Exercise: Return the run of lines below that opens with the line containing "ATOM 34 N N" and closes with the line containing "ATOM 36 C C .", keeping each one exact.

Extracted records:
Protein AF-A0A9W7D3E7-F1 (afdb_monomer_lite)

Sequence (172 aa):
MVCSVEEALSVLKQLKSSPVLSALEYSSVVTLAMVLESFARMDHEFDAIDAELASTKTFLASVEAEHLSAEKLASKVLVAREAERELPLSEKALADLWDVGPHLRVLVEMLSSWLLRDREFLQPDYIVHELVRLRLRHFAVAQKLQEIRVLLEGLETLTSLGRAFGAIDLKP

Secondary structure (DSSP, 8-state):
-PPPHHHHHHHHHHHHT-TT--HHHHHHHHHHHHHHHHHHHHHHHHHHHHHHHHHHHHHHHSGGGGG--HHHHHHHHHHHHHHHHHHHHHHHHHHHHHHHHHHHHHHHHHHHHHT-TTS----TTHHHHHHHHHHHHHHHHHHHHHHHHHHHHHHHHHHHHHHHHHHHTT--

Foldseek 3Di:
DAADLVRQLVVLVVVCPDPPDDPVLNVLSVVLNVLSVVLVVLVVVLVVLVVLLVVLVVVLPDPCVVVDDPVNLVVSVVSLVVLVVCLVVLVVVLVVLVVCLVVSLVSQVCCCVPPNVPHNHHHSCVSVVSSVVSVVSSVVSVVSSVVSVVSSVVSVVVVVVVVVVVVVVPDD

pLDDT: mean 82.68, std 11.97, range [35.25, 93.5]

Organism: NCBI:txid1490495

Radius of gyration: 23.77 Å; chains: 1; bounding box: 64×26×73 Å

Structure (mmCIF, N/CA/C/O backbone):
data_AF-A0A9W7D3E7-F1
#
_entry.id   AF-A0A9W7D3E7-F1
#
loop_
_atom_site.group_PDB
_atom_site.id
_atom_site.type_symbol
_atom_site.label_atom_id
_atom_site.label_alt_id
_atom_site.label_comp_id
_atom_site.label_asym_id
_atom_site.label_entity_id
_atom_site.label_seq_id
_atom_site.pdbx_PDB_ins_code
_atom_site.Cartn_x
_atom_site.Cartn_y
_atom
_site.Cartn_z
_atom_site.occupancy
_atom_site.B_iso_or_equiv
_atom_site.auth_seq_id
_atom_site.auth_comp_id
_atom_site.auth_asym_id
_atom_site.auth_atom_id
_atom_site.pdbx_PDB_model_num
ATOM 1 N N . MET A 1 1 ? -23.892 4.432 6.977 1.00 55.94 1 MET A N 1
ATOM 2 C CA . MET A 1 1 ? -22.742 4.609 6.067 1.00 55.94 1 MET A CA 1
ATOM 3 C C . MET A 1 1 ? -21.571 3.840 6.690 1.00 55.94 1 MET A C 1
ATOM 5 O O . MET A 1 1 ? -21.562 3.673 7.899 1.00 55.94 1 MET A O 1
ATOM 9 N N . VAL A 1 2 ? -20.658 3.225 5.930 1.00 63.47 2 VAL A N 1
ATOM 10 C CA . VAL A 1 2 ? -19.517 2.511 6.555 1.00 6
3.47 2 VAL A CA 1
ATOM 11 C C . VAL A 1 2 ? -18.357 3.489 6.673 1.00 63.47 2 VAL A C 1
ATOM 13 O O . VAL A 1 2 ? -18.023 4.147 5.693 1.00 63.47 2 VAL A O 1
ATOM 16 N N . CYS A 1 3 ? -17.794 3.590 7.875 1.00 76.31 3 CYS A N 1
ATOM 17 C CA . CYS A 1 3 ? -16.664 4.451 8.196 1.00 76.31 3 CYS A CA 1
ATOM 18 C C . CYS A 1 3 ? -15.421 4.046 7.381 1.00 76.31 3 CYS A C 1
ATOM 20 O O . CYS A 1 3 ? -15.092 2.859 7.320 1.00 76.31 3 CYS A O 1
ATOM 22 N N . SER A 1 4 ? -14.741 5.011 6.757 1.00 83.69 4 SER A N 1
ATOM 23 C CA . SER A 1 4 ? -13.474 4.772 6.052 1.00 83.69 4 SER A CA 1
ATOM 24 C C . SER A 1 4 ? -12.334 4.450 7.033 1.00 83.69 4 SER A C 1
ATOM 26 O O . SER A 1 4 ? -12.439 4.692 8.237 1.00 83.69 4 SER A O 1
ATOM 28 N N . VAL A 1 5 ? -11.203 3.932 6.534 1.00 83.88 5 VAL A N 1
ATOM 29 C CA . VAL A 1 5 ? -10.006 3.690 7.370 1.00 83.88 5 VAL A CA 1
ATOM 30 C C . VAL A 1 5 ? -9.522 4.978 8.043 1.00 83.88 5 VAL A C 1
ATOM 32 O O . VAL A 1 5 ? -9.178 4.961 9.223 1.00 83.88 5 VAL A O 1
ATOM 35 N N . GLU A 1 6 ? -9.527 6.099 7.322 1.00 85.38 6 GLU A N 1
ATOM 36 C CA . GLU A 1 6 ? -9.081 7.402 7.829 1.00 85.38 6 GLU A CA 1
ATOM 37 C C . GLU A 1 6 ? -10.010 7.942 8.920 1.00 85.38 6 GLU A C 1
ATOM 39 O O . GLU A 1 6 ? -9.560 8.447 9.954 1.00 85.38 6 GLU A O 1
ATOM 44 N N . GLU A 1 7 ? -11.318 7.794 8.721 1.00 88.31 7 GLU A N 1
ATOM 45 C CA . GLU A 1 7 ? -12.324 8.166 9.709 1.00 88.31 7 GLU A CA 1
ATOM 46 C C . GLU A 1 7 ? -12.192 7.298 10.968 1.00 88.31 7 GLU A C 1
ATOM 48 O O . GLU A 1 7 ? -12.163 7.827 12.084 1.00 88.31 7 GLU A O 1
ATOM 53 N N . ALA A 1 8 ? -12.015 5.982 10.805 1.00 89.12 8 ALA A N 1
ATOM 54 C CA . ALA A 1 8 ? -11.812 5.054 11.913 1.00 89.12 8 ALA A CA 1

---

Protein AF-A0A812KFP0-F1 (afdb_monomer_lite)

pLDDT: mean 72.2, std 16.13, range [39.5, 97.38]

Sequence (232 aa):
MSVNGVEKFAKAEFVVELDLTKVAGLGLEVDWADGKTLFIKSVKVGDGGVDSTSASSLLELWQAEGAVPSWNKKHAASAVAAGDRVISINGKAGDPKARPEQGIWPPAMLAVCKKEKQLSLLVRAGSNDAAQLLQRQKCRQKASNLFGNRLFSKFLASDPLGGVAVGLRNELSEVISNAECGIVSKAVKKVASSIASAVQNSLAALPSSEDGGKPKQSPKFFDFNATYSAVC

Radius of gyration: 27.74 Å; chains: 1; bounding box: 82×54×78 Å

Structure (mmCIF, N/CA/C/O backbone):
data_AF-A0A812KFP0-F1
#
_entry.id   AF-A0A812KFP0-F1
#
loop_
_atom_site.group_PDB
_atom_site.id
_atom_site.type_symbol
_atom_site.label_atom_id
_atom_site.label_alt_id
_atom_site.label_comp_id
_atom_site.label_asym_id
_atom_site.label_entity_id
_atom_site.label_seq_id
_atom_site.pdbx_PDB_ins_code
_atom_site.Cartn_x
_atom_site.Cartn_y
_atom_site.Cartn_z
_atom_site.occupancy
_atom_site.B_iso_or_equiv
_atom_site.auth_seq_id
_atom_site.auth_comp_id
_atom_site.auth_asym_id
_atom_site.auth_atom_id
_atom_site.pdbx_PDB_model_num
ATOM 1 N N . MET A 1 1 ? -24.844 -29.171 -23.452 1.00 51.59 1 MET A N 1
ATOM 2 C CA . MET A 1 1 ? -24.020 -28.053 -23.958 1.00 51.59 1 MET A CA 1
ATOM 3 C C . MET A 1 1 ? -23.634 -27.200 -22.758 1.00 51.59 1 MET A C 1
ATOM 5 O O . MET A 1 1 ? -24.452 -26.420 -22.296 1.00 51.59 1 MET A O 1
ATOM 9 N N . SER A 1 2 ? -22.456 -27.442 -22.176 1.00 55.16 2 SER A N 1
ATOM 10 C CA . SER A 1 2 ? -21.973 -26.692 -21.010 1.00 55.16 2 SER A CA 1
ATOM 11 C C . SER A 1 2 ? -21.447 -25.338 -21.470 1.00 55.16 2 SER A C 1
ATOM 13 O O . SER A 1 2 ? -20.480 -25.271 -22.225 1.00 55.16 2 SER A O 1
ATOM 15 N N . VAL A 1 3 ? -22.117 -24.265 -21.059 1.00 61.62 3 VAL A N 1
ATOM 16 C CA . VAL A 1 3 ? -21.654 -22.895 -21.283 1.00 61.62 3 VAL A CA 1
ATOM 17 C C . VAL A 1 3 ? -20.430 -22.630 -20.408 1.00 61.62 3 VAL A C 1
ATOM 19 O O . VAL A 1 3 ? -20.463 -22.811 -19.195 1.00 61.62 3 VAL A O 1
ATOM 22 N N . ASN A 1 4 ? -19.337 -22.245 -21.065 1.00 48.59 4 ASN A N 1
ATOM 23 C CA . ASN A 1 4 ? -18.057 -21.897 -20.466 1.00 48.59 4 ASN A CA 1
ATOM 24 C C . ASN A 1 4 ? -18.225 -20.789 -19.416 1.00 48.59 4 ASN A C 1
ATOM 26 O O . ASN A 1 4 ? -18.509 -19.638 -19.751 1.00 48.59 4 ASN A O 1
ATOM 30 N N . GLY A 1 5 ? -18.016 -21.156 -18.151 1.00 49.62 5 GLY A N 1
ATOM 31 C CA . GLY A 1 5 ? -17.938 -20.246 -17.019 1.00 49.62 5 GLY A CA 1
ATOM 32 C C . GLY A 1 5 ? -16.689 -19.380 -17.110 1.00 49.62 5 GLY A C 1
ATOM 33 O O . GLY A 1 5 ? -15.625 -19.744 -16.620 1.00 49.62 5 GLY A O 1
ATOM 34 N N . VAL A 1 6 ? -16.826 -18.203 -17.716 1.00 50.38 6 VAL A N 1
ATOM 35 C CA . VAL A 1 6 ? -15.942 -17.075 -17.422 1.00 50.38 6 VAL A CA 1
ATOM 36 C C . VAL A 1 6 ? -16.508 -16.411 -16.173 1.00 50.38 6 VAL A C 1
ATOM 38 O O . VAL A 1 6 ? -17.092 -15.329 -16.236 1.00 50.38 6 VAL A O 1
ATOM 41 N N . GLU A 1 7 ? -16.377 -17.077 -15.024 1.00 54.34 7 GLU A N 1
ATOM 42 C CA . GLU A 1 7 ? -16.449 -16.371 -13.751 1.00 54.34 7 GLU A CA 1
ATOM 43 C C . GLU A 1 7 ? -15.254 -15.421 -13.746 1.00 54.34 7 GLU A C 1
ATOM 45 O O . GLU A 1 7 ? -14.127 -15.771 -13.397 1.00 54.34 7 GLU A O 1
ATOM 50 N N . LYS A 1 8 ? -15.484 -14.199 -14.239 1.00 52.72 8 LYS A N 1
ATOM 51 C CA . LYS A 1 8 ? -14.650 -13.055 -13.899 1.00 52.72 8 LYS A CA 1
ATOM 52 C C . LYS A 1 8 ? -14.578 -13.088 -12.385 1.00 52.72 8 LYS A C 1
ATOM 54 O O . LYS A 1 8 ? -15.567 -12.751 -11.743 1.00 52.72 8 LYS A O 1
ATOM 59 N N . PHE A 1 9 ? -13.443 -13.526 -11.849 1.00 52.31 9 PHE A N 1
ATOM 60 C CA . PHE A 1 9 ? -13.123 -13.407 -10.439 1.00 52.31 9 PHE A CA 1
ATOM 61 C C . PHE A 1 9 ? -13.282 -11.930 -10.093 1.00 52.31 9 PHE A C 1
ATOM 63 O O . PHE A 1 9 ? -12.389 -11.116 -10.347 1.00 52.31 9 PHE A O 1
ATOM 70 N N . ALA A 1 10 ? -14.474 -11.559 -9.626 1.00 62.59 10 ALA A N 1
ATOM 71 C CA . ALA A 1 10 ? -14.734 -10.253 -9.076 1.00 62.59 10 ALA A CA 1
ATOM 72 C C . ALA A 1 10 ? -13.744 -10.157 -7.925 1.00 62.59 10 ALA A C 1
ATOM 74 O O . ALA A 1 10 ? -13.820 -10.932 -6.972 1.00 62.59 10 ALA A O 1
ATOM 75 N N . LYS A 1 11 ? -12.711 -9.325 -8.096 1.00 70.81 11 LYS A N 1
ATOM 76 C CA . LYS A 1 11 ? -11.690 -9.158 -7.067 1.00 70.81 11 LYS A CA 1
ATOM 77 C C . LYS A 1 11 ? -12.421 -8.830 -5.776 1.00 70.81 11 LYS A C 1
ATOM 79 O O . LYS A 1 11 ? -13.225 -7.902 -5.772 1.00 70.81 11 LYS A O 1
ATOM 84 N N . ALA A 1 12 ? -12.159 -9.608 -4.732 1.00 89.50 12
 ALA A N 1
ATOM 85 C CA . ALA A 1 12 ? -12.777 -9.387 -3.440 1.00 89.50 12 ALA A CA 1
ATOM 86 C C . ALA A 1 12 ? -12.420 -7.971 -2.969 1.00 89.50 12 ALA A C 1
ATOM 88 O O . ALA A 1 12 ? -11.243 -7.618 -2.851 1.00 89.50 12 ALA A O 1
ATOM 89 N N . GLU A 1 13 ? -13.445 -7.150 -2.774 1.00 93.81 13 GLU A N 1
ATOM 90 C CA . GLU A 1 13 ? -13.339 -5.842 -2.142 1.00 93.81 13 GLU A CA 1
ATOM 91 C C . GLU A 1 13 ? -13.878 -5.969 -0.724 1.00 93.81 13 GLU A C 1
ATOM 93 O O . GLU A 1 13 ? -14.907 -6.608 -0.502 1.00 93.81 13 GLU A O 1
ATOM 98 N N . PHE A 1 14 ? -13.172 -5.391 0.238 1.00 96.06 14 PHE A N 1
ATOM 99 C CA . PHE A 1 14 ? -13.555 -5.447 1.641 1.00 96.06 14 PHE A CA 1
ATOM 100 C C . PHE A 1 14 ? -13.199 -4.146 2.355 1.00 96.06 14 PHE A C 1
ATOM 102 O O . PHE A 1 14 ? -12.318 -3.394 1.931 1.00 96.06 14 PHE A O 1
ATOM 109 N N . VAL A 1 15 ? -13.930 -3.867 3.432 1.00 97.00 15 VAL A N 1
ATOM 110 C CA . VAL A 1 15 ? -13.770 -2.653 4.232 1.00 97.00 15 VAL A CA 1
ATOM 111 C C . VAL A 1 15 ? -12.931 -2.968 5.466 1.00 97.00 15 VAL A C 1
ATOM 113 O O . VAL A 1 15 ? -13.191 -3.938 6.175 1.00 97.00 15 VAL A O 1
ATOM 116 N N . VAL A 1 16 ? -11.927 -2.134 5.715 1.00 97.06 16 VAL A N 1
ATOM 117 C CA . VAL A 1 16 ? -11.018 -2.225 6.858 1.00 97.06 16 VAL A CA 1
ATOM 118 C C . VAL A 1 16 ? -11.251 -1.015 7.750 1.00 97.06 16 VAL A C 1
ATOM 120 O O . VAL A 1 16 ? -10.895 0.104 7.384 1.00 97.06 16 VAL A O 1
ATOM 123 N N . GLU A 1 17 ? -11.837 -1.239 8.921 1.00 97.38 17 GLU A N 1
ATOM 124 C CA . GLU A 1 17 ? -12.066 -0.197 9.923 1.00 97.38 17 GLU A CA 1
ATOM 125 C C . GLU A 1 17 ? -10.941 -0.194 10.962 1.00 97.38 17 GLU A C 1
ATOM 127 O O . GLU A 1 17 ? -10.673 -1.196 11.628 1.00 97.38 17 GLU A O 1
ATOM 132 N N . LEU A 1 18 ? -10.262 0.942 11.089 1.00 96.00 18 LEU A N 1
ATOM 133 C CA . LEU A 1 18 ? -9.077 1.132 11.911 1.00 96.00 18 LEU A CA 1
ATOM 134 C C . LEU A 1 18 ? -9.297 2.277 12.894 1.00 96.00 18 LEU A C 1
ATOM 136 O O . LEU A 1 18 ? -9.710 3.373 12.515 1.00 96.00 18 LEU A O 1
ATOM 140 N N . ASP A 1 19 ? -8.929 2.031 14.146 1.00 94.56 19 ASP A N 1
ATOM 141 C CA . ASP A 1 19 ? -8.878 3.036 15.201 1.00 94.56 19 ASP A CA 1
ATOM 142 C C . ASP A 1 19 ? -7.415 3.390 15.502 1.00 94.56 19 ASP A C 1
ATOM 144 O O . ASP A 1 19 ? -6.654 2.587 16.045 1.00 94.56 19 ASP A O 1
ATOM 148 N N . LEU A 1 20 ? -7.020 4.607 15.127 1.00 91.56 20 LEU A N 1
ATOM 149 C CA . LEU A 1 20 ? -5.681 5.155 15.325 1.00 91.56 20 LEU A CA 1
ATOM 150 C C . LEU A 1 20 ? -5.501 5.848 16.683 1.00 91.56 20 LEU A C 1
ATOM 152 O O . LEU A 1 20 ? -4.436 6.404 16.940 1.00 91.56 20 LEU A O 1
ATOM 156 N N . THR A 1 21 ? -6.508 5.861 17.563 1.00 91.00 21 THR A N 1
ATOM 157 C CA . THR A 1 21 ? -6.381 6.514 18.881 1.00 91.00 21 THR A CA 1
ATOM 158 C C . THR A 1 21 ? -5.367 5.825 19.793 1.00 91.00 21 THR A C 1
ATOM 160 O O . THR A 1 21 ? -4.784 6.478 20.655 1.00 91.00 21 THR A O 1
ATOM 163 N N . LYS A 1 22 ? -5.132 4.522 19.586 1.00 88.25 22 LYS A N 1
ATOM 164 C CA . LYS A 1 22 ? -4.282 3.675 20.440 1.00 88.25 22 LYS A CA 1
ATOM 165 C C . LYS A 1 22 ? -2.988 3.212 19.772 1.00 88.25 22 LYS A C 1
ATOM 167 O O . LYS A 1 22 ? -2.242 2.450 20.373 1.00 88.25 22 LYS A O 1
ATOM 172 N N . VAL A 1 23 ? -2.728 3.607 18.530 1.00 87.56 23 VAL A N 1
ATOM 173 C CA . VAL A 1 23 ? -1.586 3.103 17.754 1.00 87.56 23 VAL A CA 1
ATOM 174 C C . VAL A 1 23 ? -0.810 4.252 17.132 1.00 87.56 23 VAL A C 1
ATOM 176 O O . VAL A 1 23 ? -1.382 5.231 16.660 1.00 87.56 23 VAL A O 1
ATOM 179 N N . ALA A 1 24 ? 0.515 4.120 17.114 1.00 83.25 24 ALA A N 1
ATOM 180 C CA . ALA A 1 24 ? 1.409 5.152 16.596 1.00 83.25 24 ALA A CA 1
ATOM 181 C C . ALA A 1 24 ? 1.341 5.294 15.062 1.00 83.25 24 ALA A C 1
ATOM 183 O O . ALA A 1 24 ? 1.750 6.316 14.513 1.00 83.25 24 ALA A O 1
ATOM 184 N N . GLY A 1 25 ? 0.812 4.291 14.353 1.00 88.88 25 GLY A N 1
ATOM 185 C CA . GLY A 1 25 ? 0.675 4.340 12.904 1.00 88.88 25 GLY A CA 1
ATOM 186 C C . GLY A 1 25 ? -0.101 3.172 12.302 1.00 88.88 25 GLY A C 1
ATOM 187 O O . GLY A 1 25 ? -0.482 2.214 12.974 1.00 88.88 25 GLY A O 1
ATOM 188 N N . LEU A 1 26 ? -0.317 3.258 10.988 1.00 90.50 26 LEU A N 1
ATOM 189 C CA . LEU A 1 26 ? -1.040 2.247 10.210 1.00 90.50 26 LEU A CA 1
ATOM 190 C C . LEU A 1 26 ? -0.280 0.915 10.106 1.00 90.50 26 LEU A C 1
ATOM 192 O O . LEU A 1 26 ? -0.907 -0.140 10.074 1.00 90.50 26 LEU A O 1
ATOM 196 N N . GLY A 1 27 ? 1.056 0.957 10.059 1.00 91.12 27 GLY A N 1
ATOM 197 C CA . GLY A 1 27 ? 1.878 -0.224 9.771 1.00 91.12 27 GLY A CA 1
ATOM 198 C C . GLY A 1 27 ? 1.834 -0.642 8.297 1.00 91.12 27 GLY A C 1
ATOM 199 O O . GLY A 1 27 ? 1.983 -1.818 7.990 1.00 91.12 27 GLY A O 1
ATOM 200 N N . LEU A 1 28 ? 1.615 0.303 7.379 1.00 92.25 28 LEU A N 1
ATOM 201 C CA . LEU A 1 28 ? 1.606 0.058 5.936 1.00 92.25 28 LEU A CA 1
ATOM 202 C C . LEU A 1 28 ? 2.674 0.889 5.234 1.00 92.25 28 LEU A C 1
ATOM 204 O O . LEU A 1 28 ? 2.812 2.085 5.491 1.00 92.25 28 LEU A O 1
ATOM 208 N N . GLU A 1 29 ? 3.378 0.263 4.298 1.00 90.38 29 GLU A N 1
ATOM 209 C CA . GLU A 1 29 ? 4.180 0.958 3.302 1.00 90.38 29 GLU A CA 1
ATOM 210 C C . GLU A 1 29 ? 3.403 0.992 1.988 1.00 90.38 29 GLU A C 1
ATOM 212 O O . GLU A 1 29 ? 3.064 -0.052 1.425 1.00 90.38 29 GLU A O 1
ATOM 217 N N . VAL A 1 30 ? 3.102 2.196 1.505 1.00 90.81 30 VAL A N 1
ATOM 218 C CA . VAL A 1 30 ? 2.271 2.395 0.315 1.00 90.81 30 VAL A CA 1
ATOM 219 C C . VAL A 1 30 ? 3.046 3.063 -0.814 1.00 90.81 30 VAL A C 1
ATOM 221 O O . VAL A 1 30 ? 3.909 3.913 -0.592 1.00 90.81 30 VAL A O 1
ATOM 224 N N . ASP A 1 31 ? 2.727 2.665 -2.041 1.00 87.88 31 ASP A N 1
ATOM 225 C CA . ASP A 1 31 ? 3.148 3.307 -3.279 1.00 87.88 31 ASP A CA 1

Task response:
ATOM 34 N N . VAL A 1 6 ? -16.826 -18.203 -17.716 1.00 50.38 6 VAL A N 1
ATOM 35 C CA . VAL A 1 6 ? -15.942 -17.075 -17.422 1.00 50.38 6 VAL A CA 1
ATOM 36 C C . VAL A 1 6 ? -16.508 -16.411 -16.173 1.00 50.38 6 VAL A C 1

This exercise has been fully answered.